In particular, it has been theoretically demonstrated that, if both filter and sensor resonators have the same full-width at half-maximum (FWHM), the peaks of the overall transfer function can be fitted by an envelope curve T_env with a squared lorentzian shape, given by:

$$T_{\mathit{\text{env}}}={\left|\frac{\sqrt{t_{\mathit{max},f}{t}_{\mathit{max},s}}{\left(\frac{\mathit{\text{FWHM}}}{2}\right)}^2}{{\left(\frac{\mathit{\text{FWHM}}}{2}\right)}^2+{(\lambda -{\lambda }_c)}^2}\right|}^2$$

(24)

where t_max,f and t_max,s are the transmission coefficients at the resonance for filter and sensor resonators, respectively, λ_c is the central wavelength of the envelope peak and FWHM_LOR is defined as:

$${\mathit{\text{FWHM}}}_{\mathit{\text{LOR}}}=\frac{2\times \mathit{\text{FWHM}}}{\mathrm{\Delta }\mathit{\text{FSR}}}\mathit{min}({\mathit{\text{FSR}}}_s,{\mathit{\text{FSR}}}_f)$$

(25)

Such a consideration is again well understandable referring to the example of a signal under-sampling, as previously discussed. By this way, the authors suggest to measure the overall transmittance shift by means of a best fitting technique between the experimentally measured transmittance peaks and the envelope curve of Equation (24). The fitting parameter λ_c, corresponding to the best fitting condition, is assumed to be the central wavelength of the overall transmittance, allowing to calculate the wavelength shift from the operative wavelength at rest.

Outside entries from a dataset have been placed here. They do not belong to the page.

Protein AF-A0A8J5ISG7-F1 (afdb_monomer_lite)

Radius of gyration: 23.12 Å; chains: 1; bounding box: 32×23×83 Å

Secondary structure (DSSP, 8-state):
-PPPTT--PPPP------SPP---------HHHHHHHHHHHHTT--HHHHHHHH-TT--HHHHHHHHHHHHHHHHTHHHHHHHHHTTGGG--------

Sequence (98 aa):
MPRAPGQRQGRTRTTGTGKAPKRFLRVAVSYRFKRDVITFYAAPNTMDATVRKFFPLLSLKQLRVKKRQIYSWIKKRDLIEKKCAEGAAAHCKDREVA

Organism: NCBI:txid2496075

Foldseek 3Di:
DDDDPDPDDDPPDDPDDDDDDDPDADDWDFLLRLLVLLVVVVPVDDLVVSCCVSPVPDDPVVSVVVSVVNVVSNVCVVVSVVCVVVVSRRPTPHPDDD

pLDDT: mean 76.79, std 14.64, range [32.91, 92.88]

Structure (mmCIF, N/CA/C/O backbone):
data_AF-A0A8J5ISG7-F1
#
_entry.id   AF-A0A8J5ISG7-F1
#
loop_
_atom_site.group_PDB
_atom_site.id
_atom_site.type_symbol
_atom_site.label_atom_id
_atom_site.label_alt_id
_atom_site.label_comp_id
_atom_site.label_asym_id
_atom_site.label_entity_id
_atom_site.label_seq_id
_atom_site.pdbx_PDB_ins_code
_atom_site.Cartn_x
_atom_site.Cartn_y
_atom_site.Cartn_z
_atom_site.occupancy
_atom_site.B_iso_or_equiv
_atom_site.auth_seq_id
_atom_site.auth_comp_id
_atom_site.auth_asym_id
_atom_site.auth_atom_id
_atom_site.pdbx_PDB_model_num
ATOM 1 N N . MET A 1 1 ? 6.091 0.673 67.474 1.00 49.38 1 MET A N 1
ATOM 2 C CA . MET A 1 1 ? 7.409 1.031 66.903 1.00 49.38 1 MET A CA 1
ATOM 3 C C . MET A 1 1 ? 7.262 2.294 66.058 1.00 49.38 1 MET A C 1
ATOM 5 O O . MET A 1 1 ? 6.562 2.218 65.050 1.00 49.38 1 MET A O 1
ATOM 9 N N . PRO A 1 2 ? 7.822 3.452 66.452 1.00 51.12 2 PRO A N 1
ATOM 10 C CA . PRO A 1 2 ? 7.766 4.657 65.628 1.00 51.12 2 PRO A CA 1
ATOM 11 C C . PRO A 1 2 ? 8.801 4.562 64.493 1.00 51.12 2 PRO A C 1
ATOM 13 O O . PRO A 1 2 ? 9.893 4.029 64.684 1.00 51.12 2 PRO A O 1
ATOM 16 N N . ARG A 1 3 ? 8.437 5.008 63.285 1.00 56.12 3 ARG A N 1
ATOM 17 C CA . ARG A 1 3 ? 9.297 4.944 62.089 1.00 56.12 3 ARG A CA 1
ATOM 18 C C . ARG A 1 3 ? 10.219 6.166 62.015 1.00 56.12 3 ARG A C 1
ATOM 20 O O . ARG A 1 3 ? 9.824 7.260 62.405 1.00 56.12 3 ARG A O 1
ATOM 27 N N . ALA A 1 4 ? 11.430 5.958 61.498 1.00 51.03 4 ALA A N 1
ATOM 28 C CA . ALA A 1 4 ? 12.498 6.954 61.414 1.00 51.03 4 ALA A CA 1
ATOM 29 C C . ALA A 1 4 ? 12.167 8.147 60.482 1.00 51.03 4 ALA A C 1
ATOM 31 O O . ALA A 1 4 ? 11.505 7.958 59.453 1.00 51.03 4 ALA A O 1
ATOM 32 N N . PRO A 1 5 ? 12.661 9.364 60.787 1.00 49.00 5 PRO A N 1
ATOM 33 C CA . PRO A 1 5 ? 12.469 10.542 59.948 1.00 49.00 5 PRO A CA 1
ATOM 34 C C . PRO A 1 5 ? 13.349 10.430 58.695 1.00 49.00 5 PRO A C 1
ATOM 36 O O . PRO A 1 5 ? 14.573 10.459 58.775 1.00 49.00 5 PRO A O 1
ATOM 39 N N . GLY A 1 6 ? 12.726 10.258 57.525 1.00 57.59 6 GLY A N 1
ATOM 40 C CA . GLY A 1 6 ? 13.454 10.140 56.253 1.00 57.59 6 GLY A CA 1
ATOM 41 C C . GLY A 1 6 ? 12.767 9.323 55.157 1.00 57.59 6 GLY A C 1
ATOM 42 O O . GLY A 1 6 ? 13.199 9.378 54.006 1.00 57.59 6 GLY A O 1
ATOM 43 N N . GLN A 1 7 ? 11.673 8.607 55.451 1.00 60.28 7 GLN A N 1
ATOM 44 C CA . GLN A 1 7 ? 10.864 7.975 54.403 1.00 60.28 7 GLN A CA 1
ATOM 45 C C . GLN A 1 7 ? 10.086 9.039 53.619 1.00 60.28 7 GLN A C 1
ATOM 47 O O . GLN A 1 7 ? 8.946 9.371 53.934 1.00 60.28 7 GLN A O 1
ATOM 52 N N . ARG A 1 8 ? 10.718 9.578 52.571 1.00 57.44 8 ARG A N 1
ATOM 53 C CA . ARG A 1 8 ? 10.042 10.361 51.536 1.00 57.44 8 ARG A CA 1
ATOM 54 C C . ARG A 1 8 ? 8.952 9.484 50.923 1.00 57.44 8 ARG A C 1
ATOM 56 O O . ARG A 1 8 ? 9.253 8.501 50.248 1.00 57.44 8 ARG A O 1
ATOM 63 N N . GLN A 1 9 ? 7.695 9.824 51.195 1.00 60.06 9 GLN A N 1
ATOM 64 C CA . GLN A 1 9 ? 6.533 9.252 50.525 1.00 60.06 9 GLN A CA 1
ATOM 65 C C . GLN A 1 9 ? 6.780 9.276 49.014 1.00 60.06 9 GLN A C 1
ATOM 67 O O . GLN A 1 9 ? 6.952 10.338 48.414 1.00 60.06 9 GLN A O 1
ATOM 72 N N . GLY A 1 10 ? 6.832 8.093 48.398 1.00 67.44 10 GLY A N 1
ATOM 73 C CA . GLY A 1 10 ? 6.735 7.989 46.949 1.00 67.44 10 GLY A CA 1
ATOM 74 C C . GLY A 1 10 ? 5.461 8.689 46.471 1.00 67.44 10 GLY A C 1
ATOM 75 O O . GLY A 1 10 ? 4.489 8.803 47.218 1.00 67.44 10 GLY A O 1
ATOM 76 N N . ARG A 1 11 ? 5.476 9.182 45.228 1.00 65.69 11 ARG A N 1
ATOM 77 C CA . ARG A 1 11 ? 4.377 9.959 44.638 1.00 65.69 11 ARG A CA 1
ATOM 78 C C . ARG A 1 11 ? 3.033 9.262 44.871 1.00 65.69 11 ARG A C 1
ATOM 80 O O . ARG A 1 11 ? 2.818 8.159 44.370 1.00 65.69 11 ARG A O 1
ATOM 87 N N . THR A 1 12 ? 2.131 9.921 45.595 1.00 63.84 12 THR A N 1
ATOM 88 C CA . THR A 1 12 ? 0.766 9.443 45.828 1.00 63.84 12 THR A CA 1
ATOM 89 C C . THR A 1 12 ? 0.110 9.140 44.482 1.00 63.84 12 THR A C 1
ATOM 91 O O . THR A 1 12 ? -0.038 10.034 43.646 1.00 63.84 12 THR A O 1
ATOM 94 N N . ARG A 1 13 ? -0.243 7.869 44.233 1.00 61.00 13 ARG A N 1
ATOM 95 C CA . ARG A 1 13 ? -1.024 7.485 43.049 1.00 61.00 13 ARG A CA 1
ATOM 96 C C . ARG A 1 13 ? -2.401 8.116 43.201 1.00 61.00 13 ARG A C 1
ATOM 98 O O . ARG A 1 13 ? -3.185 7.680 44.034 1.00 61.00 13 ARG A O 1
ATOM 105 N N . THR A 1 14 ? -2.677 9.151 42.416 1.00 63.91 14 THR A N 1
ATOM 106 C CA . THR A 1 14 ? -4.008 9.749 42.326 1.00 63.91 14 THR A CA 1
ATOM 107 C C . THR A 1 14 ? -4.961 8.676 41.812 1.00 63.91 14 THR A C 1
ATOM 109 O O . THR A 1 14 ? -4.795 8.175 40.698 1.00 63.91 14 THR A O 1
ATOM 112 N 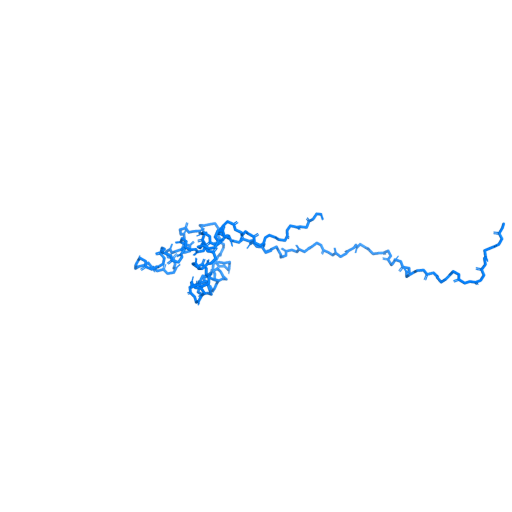N . THR A 1 15 ? -5.910 8.263 42.646 1.00 56.59 15 THR A N 1
ATOM 113 C CA . THR A 1 15 ? -6.956 7.307 42.294 1.00 56.59 15 THR A CA 1
ATOM 114 C C . THR A 1 15 ? -7.858 7.960 41.250 1.00 56.59 15 THR A C 1
ATOM 116 O O . THR A 1 15 ? -8.759 8.726 41.567 1.00 56.59 15 THR A O 1
ATOM 119 N N . GLY A 1 16 ? -7.562 7.704 39.982 1.00 63.34 16 GLY A N 1
ATOM 120 C CA . GLY A 1 16 ? -8.422 7.995 38.847 1.00 63.34 16 GLY A CA 1
ATOM 121 C C . GLY A 1 16 ? -8.494 6.748 37.981 1.00 63.34 16 GLY A C 1
ATOM 122 O O . GLY A 1 16 ? -7.521 5.989 37.909 1.00 63.34 16 GLY A O 1
ATOM 123 N N . THR A 1 17 ? -9.635 6.517 37.330 1.00 63.84 17 THR A N 1
ATOM 124 C CA . THR A 1 17 ? -9.726 5.537 36.241 1.00 63.84 17 THR A CA 1
ATOM 125 C C . THR A 1 17 ? -8.559 5.794 35.294 1.00 63.84 17 THR A C 1
ATOM 127 O O . THR A 1 17 ? -8.393 6.921 34.827 1.00 63.84 17 THR A O 1
ATOM 130 N N . GLY A 1 18 ? -7.696 4.791 35.117 1.00 68.88 18 GLY A N 1
ATOM 131 C CA . GLY A 1 18 ? -6.395 4.943 34.472 1.00 68.88 18 GLY A CA 1
ATOM 132 C C . GLY A 1 18 ? -6.457 5.496 33.045 1.00 68.88 18 GLY A C 1
ATOM 133 O O . GLY A 1 18 ? -7.511 5.799 32.491 1.00 68.88 18 GLY A O 1
ATOM 134 N N . LYS A 1 19 ? -5.287 5.618 32.413 1.00 72.25 19 LYS A N 1
ATOM 135 C CA . LYS A 1 19 ? -5.170 6.099 31.031 1.00 72.25 19 LYS A CA 1
ATOM 136 C C . LYS A 1 19 ? -6.131 5.337 30.107 1.00 72.25 19 LYS A C 1
ATOM 138 O O . LYS A 1 19 ? -6.057 4.113 30.028 1.00 72.25 19 LYS A O 1
ATOM 143 N N . ALA A 1 20 ? -6.981 6.070 29.383 1.00 71.12 20 ALA A N 1
ATOM 144 C CA . ALA A 1 20 ? -7.913 5.479 28.430 1.00 71.12 20 ALA A CA 1
ATOM 145 C C . ALA A 1 20 ? -7.174 4.572 27.424 1.00 71.12 20 ALA A C 1
ATOM 147 O O . ALA A 1 20 ? -6.083 4.935 26.957 1.00 71.12 20 ALA A O 1
ATOM 148 N N . PRO A 1 21 ? -7.751 3.409 27.071 1.00 72.31 21 PRO A N 1
ATOM 149 C CA . PRO A 1 21 ? -7.106 2.470 26.170 1.00 72.31 21 PRO A CA 1
ATOM 150 C C . PRO A 1 21 ? -6.844 3.127 24.814 1.00 72.31 21 PRO A C 1
ATOM 152 O O . PRO A 1 21 ? -7.651 3.896 24.279 1.00 72.31 21 PRO A O 1
ATOM 155 N N . LYS A 1 22 ? -5.671 2.840 24.252 1.00 73.06 22 LYS A N 1
ATOM 156 C CA . LYS A 1 22 ? -5.221 3.434 22.996 1.00 73.06 22 LYS A CA 1
ATOM 157 C C . LYS A 1 22 ? -6.071 2.911 21.836 1.00 73.06 22 LYS A C 1
ATOM 159 O O . LYS A 1 22 ? -5.898 1.783 21.399 1.00 73.06 22 LYS A O 1
ATOM 164 N N . ARG A 1 23 ? -6.937 3.766 21.287 1.00 67.50 23 ARG A N 1
ATOM 165 C CA . ARG A 1 23 ? -7.852 3.411 20.182 1.00 67.50 23 ARG A CA 1
ATOM 166 C C . ARG A 1 23 ? -7.166 3.250 18.820 1.00 67.50 23 ARG A C 1
ATOM 168 O O . ARG A 1 23 ? -7.691 2.585 17.937 1.00 67.50 23 ARG A O 1
ATOM 175 N N . PHE A 1 24 ? -5.993 3.858 18.634 1.00 63.34 24 PHE A N 1
ATOM 176 C CA . PHE A 1 24 ? -5.253 3.798 17.372 1.00 63.34 24 PHE A CA 1
ATOM 177 C C . PHE A 1 24 ? -4.148 2.743 17.439 1.00 63.34 24 PHE A C 1
ATOM 179 O O . PHE A 1 24 ? -3.025 3.021 17.882 1.00 63.34 24 PHE A O 1
ATOM 186 N N . LEU A 1 25 ? -4.479 1.536 16.981 1.00 65.12 25 LEU A N 1
ATOM 187 C CA . LEU A 1 25 ? -3.524 0.451 16.779 1.00 65.12 25 LEU A CA 1
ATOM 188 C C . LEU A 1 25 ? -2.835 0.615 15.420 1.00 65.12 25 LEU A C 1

In the first step, the authors propose to fit a number of the highest peaks of the measured spectrum with a Lorentzian curve, in order to define all the parameters involved in the envelope curve, apart from λ_c. Each of these curves analytically describes one of the highest peaks of the overall transmittance. Once these curves have been calculated, Equation (24) is employed in order to fit their analytical maxima, thus obtaining the parameter λ_c. The authors state that a good measure for the smallest detectable wavelength shift provided by this method is the standard deviation on the fitted central wavelength of the envelope peak, which has been calculated to be 18 pm [13]. It is remarkable that this value is an order of magnitude smaller than the distance between the peaks in the spectrum.

To measure the sensor sensitivity, the sensing region has been firstly exposed to de-ionized water and then to three aqueous solutions with different NaCl concentrations. The refractive index of each of these solutions was calculated as in [27]. A sensitivity of 2,169 nm/RIU has been calculated, in good agreement with the theoretically estimated sensitivity of 2,085 nm/RIU. It is remarkable that the sensitivity of the single ADRR sensor is calculated to be 76 nm/RIU, demonstrating the great advantage in employing the Vernier effect for sensing purpose. The LOD of the proposed sensor is calculated to be 8.3 × 10⁻⁶ RIU, according to Equation (14).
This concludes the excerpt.